Parents have a natural instinct to protect and guide their children. This is why it is so tough to let go of their hand when they start school or go to friend’s house for the afternoon. Playdates soon become day trips to the mall and sleepovers. These small steps for independence can still be pretty heart-wrenching for us parents, though! Eventually, the time comes for your baby to take their first vacation away from your hometown without you. Time to celebrate, or is it time for endless worry (and a little sobbing)?
There are so many opportunities for your children to spend time away from home these days. We may live in a connected, digital world, but the activities our kids enjoy most are the ones that involve real-world social connections. Sports, music and community organizations provide many activities. These often take the kids out of town to meet other like minded individuals.
It may be a recital, a sports match, or help-in-the-community initiative that piques your child’s interest. No matter how good it is for them and the others they’ll be with, parents can’t help but feel a lump in their throat. Your child will be out of town, accompanied by a non-relative adult. No wonder you feel nervous!
Of course, with so many great opportunities, you know your child will be learning new skills.

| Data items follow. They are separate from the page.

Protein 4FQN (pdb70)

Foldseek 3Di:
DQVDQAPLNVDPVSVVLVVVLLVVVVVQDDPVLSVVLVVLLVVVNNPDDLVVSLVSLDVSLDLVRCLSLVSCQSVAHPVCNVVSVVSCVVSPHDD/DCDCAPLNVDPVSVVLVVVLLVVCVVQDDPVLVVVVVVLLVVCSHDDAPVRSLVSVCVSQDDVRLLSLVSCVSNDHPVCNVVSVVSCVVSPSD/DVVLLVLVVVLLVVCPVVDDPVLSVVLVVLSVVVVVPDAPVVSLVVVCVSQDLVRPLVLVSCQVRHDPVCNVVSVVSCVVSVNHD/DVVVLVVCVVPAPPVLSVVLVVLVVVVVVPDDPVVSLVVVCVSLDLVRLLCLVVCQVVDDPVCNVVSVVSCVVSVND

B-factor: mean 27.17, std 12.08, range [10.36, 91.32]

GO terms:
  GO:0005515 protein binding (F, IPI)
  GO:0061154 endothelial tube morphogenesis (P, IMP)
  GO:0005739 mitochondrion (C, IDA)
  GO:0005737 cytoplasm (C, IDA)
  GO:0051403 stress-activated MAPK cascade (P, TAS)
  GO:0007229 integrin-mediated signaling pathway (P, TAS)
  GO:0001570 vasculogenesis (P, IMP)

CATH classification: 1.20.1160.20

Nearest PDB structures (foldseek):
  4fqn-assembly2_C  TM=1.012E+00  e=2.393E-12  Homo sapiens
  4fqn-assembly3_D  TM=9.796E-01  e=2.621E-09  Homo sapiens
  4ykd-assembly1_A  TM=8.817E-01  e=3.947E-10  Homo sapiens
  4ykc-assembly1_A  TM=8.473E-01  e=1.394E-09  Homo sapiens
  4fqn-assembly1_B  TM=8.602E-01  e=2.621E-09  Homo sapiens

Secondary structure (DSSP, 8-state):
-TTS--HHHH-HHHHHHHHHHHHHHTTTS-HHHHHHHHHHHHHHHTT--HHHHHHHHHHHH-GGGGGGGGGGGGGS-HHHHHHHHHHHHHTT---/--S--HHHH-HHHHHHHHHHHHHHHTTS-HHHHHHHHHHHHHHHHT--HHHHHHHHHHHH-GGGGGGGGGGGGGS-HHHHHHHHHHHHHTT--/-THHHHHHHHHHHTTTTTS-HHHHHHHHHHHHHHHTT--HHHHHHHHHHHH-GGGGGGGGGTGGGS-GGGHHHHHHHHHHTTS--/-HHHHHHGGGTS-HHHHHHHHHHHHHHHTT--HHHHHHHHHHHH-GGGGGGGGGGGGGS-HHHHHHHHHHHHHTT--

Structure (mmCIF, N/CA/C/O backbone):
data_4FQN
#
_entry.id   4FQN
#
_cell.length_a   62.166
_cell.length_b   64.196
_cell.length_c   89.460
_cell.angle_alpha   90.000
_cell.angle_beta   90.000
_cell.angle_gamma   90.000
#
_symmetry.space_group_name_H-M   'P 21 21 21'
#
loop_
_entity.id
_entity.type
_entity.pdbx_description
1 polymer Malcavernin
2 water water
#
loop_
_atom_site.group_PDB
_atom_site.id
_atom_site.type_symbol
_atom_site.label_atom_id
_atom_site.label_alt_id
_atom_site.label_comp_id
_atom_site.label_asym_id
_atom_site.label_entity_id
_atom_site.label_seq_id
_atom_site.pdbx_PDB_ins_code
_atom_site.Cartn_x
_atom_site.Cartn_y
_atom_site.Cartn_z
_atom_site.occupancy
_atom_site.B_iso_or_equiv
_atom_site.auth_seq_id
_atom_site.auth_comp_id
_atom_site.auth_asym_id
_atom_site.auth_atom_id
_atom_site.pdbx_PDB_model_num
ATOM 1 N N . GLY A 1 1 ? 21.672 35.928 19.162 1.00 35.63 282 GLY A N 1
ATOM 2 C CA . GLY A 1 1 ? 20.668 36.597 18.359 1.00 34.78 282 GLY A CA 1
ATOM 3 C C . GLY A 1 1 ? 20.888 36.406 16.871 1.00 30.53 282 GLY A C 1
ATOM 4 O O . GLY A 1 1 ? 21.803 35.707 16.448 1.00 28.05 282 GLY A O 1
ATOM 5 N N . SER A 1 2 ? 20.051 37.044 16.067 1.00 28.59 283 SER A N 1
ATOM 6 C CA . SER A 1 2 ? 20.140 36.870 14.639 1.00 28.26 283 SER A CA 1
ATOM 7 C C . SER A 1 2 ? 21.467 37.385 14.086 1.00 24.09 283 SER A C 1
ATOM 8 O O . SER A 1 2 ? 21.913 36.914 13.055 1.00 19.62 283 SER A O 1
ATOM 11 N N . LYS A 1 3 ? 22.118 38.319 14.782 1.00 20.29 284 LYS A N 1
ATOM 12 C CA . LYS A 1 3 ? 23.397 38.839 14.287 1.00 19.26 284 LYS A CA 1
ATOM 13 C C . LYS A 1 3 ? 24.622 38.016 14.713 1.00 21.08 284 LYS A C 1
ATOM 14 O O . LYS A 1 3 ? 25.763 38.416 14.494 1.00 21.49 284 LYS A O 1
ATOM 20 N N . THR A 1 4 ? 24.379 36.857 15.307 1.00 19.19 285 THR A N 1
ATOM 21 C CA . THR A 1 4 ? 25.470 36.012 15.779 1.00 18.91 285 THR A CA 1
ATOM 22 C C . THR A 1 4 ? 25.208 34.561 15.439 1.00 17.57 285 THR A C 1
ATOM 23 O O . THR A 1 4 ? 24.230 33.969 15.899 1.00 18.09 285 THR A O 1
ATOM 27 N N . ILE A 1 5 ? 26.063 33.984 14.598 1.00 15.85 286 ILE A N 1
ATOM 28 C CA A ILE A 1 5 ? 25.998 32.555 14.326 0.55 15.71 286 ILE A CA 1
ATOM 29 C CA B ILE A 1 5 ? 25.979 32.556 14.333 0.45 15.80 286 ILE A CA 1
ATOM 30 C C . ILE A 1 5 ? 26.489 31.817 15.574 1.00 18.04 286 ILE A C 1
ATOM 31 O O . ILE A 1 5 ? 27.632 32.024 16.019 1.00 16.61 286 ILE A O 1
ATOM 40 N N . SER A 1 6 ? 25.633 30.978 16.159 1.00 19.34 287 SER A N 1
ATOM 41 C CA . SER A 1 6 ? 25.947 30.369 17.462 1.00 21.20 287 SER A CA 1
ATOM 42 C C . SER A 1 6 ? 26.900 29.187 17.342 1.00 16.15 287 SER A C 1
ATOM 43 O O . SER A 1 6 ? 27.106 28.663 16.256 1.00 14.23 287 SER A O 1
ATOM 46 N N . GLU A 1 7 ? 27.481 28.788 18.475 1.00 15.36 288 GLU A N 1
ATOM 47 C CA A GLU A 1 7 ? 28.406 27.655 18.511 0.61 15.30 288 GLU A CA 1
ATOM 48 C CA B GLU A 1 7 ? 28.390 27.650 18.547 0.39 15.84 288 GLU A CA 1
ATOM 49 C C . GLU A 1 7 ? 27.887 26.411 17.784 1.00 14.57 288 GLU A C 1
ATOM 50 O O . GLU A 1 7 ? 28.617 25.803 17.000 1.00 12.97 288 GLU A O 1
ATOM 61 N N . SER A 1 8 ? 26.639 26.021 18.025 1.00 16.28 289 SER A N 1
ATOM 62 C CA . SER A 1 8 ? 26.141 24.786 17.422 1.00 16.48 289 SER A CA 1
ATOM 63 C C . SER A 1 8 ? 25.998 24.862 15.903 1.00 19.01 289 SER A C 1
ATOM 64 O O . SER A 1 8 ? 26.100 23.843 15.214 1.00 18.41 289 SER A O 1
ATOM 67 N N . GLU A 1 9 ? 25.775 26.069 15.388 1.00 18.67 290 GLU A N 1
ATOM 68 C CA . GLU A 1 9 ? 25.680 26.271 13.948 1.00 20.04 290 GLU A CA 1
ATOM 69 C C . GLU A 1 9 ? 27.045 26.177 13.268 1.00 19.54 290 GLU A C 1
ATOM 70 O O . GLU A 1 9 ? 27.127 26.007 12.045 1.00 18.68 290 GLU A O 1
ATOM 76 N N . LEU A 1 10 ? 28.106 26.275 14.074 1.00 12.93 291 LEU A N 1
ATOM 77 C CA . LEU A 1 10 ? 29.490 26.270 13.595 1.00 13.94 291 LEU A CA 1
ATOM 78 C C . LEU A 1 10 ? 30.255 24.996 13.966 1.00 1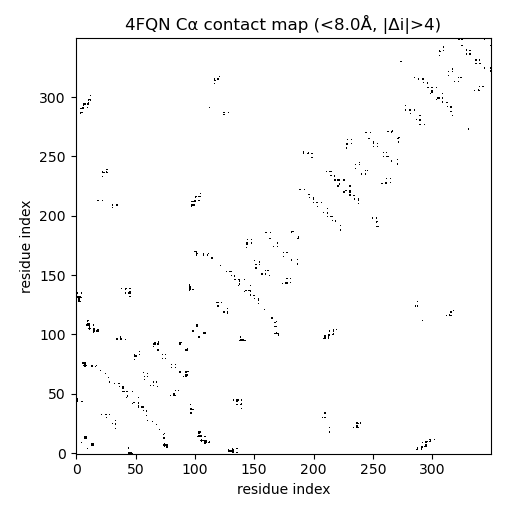1.78 291 LEU A C 1
ATOM 79 O O . LEU A 1 10 ? 31.418 24.837 13.603 1.00 13.07 291 LEU A O 1
ATOM 84 N N . SER A 1 11 ? 29.598 24.093 14.681 1.00 13.05 292 SER A N 1
ATOM 85 C CA . SER A 1 11 ? 30.227 22.865 15.180 1.00 14.04 292 SER A CA 1
ATOM 86 C C . SER A 1 11 ? 29.806 21.638 14.378 1.00 15.00 292 SER A C 1
ATOM 87 O O . SER A 1 11 ? 28.628 21.300 14.358 1.00 15.84 292 SER A O 1
ATOM 90 N N . ALA A 1 12 ? 30.757 20.976 13.716 1.00 14.59 293 ALA A N 1
ATOM 91 C CA . ALA A 1 12 ? 30.434 19.756 12.978 1.00 18.22 293 ALA A CA 1
ATOM 92 C C . ALA A 1 12 ? 29.809 18.676 13.878 1.00 19.22 293 ALA A C 1
ATOM 93 O O . ALA A 1 12 ? 28.903 17.964 13.439 1.00 15.00 293 ALA A O 1
ATOM 95 N N . SER A 1 13 ? 30.295 18.550 15.118 1.00 19.09 294 SER A N 1
ATOM 96 C CA A SER A 1 13 ? 29.770 17.538 16.049 0.89 19.62 294 SER A CA 1
ATOM 97 C CA B SER A 1 13 ? 29.771 17.546 16.041 0.11 19.58 294 SER A CA 1
ATOM 98 C C . SER A 1 13 ? 28.311 17.819 16.392 1.00 17.41 294 SER A C 1
ATOM 99 O O . SER A 1 13 ? 27.496 16.903 16.438 1.00 15.88 294 SER A O 1
ATOM 104 N N . ALA A 1 14 ? 27.982 19.087 16.635 1.00 15.38 295 ALA A N 1
ATOM 105 C CA . ALA A 1 14 ? 26.589 19.437 16.908 1.00 16.36 295 ALA A CA 1
ATOM 106 C C . ALA A 1 14 ? 25.719 19.188 15.673 1.00 14.68 295 ALA A C 1
ATOM 107 O O . ALA A 1 14 ? 24.577 18.774 15.788 1.00 12.63 295 ALA A O 1
ATOM 109 N N . THR A 1 15 ? 26.275 19.412 14.488 1.00 13.36 296 THR A N 1
ATOM 110 C CA . THR A 1 15 ? 25.515 19.175 13.273 1.00 14.31 296 THR A CA 1
ATOM 111 C C . THR A 1 15 ? 25.195 17.688 13.093 1.00 15.90 296 THR A C 1
ATOM 112 O O . THR A 1 15 ? 24.067 17.345 12.728 1.00 14.59 296 THR A O 1
ATOM 116 N N . GLU A 1 16 ? 26.171 16.811 13.347 1.00 13.79 297 GLU A N 1
ATOM 117 C CA A GLU A 1 16 ? 25.907 15.376 13.317 0.44 16.76 297 GLU A CA 1
ATOM 118 C CA B GLU A 1 16 ? 25.935 15.367 13.344 0.56 17.12 297 GLU A CA 1
ATOM 119 C C . GLU A 1 16 ? 24.784 15.024 14.295 1.00 16.47 297 GLU A C 1
ATOM 120 O O . GLU A 1 16 ? 23.924 14.212 13.990 1.00 13.14 297 GLU A O 1
ATOM 131 N N . LEU A 1 17 ? 24.794 15.643 15.470 1.00 12.66 298 LEU A N 1
ATOM 132 C CA . LEU A 1 17 ? 23.721 15.430 16.455 1.00 14.34 298 LEU A CA 1
ATOM 133 C C . LEU A 1 17 ? 22.358 15.924 15.954 1.00 13.92 298 LEU A C 1
ATOM 134 O O . LEU A 1 17 ? 21.338 15.269 16.173 1.00 16.77 298 LEU A O 1
ATOM 139 N N . LEU A 1 18 ? 22.343 17.072 15.283 1.00 15.01 299 LEU A N 1
ATOM 140 C CA . LEU A 1 18 ? 21.114 17.597 14.674 1.00 13.11 299 LEU A CA 1
ATOM 141 C C . LEU A 1 18 ? 20.545 16.625 13.644 1.00 12.65 299 LEU A C 1
ATOM 142 O O . LEU A 1 18 ? 19.353 16.305 13.669 1.00 13.95 299 LEU A O 1
ATOM 147 N N . GLN A 1 19 ? 21.393 16.134 12.749 1.00 12.80 300 GLN A N 1
ATOM 148 C CA . GLN A 1 19 ? 20.919 15.189 11.733 1.00 13.35 300 GLN A CA 1
ATOM 149 C C . GLN A 1 19 ? 20.326 13.931 12.377 1.00 14.82 300 GLN A C 1
ATOM 150 O O . GLN A 1 19 ? 19.262 13.439 11.970 1.00 13.18 300 GLN A O 1
ATOM 156 N N . ASP A 1 20 ? 20.991 13.412 13.406 1.00 12.89 301 ASP A N 1
ATOM 157 C CA . ASP A 1 20 ? 20.467 12.220 14.040 1.00 17.15 301 ASP A CA 1
ATOM 158 C C . ASP A 1 20 ? 19.188 12.539 14.829 1.00 16.49 301 ASP A C 1
ATOM 159 O O . ASP A 1 20 ? 18.272 11.726 14.875 1.00 15.35 301 ASP A O 1
ATOM 164 N N . TYR A 1 21 ? 19.123 13.724 15.426 1.00 14.99 302 TYR A N 1
ATOM 165 C CA . TYR A 1 21 ? 17.945 14.115 16.188 1.00 16.51 302 TYR A CA 1
ATOM 166 C C . TYR A 1 21 ? 16.717 14.125 15.284 1.00 18.58 302 TYR A C 1
ATOM 167 O O . TYR A 1 21 ? 15.670 13.574 15.645 1.00 16.20 302 TYR A O 1
ATOM 176 N N . MET A 1 22 ? 16.864 14.724 14.105 1.00 15.26 303 MET A N 1
ATOM 177 C CA . MET A 1 22 ? 15.801 14.730 13.083 1.00 18.87 303 MET A CA 1
ATOM 178 C C . MET A 1 22 ? 15.337 13.324 12.668 1.00 19.82 303 MET A C 1
ATOM 179 O O . MET A 1 22 ? 14.146 13.105 12.425 1.00 21.52 303 MET A O 1
ATOM 184 N N . LEU A 1 23 ? 16.264 12.372 12.552 1.00 15.90 304 LEU A N 1
ATOM 185 C CA . LEU A 1 23 ? 15.866 10.992 12.244 1.00 16.88 304 LEU A CA 1
ATOM 186 C C . LEU A 1 23 ? 15.082 10.398 13.418 1.00 19.80 304 LEU A C 1
ATOM 187 O O . LEU A 1 23 ? 14.095 9.673 13.235 1.00 20.65 304 LEU A O 1
ATOM 192 N N . THR A 1 24 ? 15.528 10.709 14.627 1.00 18.77 305 THR A N 1
ATOM 193 C CA . THR A 1 24 ? 14.852 10.222 15.834 1.00 22.98 305 THR A CA 1
ATOM 194 C C . THR A 1 24 ? 13.422 10.743 15.940 1.00 23.41 305 THR A C 1
ATOM 195 O O . THR A 1 24 ? 12.517 10.009 16.336 1.00 27.83 305 THR A O 1
ATOM 199 N N . LEU A 1 25 ? 13.219 12.014 15.597 1.00 21.39 306 LEU A N 1
ATOM 200 C CA . LEU A 1 25 ? 11.880 12.613 15.653 1.00 25.07 306 LEU A CA 1
ATOM 201 C C . LEU A 1 25 ? 10.838 11.836 14.865 1.00 28.20 306 LEU A C 1
ATOM 202 O O . LEU A 1 25 ? 9.671 11.744 15.276 1.00 30.18 306 LEU A O 1
ATOM 207 N N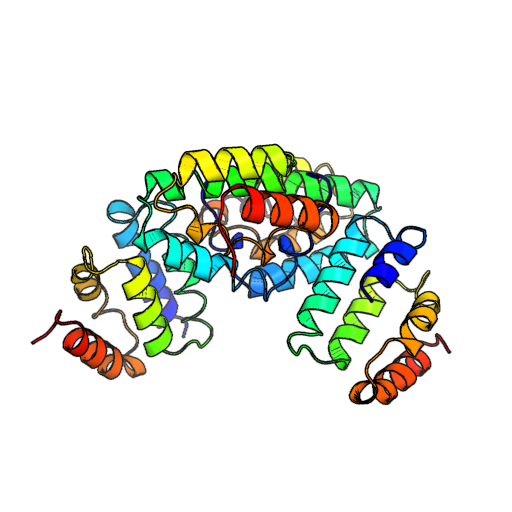 . ARG A 1 26 ? 11.251 11.273 13.735 1.00 26.10 307 ARG A N 1
ATOM 208 C CA . ARG A 1 26 ? 10.316 10.560 12.864 1.00 28.68 307 ARG A CA 1
ATOM 209 C C . ARG A 1 26 ? 9.549 9.465 13.604 1.00 33.09 307 ARG A C 1
ATOM 210 O O . ARG A 1 26 ? 8.428 9.113 13.230 1.00 39.29 307 ARG A O 1
ATOM 218 N N . THR A 1 27 ? 10.154 8.927 14.654 1.00 30.73 308 THR A N 1
ATOM 219 C CA . THR A 1 27 ? 9.543 7.852 15.421 1.00 32.71 308 THR A CA 1
ATOM 220 C C . THR A 1 27 ? 8.293 8.298 16.186 1.00 37.64 308 THR A C 1
ATOM 221 O O . THR A 1 27 ? 7.359 7.511 16.364 1.00 40.36 308 THR A O 1
ATOM 225 N N . LYS A 1 28 ? 8.260 9.561 16.613 1.00 31.38 309 LYS A N 1
ATOM 226 C CA . LYS A 1 28 ? 7.167 10.046 17.466 1.00 31.99 309 LYS A CA 1
ATOM 227 C C . LYS A 1 28 ? 6.357 11.209 16.877 1.00 30.17 309 LYS A C 1
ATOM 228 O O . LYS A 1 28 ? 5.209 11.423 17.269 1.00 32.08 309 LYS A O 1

They’ll be networking and bolstering that all-important resume for the future, too. Perhaps they’re taking part in summer mission trips to help with community projects? Or maybe they’re off to their first summer camp to enjoy the great outdoors for a couple of weeks? What you need to think about now is filling your time. Don’t waste the opportunity to do some grown-up things for yourself and your partner. Enjoy an extra date night. Go shopping. Eat in a fancy restaurant. See some friends!
You can also take this opportunity to give the house a clean or tackle that renovation project. When the kids are away, it is much easier to have a clear-out without the guilt factor! You can sleep in on the weekend, and stay up late. Do you remember all those things you used to enjoy before the kids were around? Dare to revive one or two of them, if only for this weekend!
Has your child got their own email account? If not, why not set one up and aim to send them a quick message every day they are away? If you don’t feel they are old enough for that, there is no harm in doing it anyway. You can give them the account, complete with historical emails when they come of age. It’s a lovely way to let them know you’re missing them, even if they don’t read the messages for a while.
Yes, it will feel peculiar when they’re not around. Yes, you will miss them enormously and fret every moment. But you’ll also have those few precious days to devote to yourself and your grown up relationships. Make a plan, and enjoy the peace and quiet.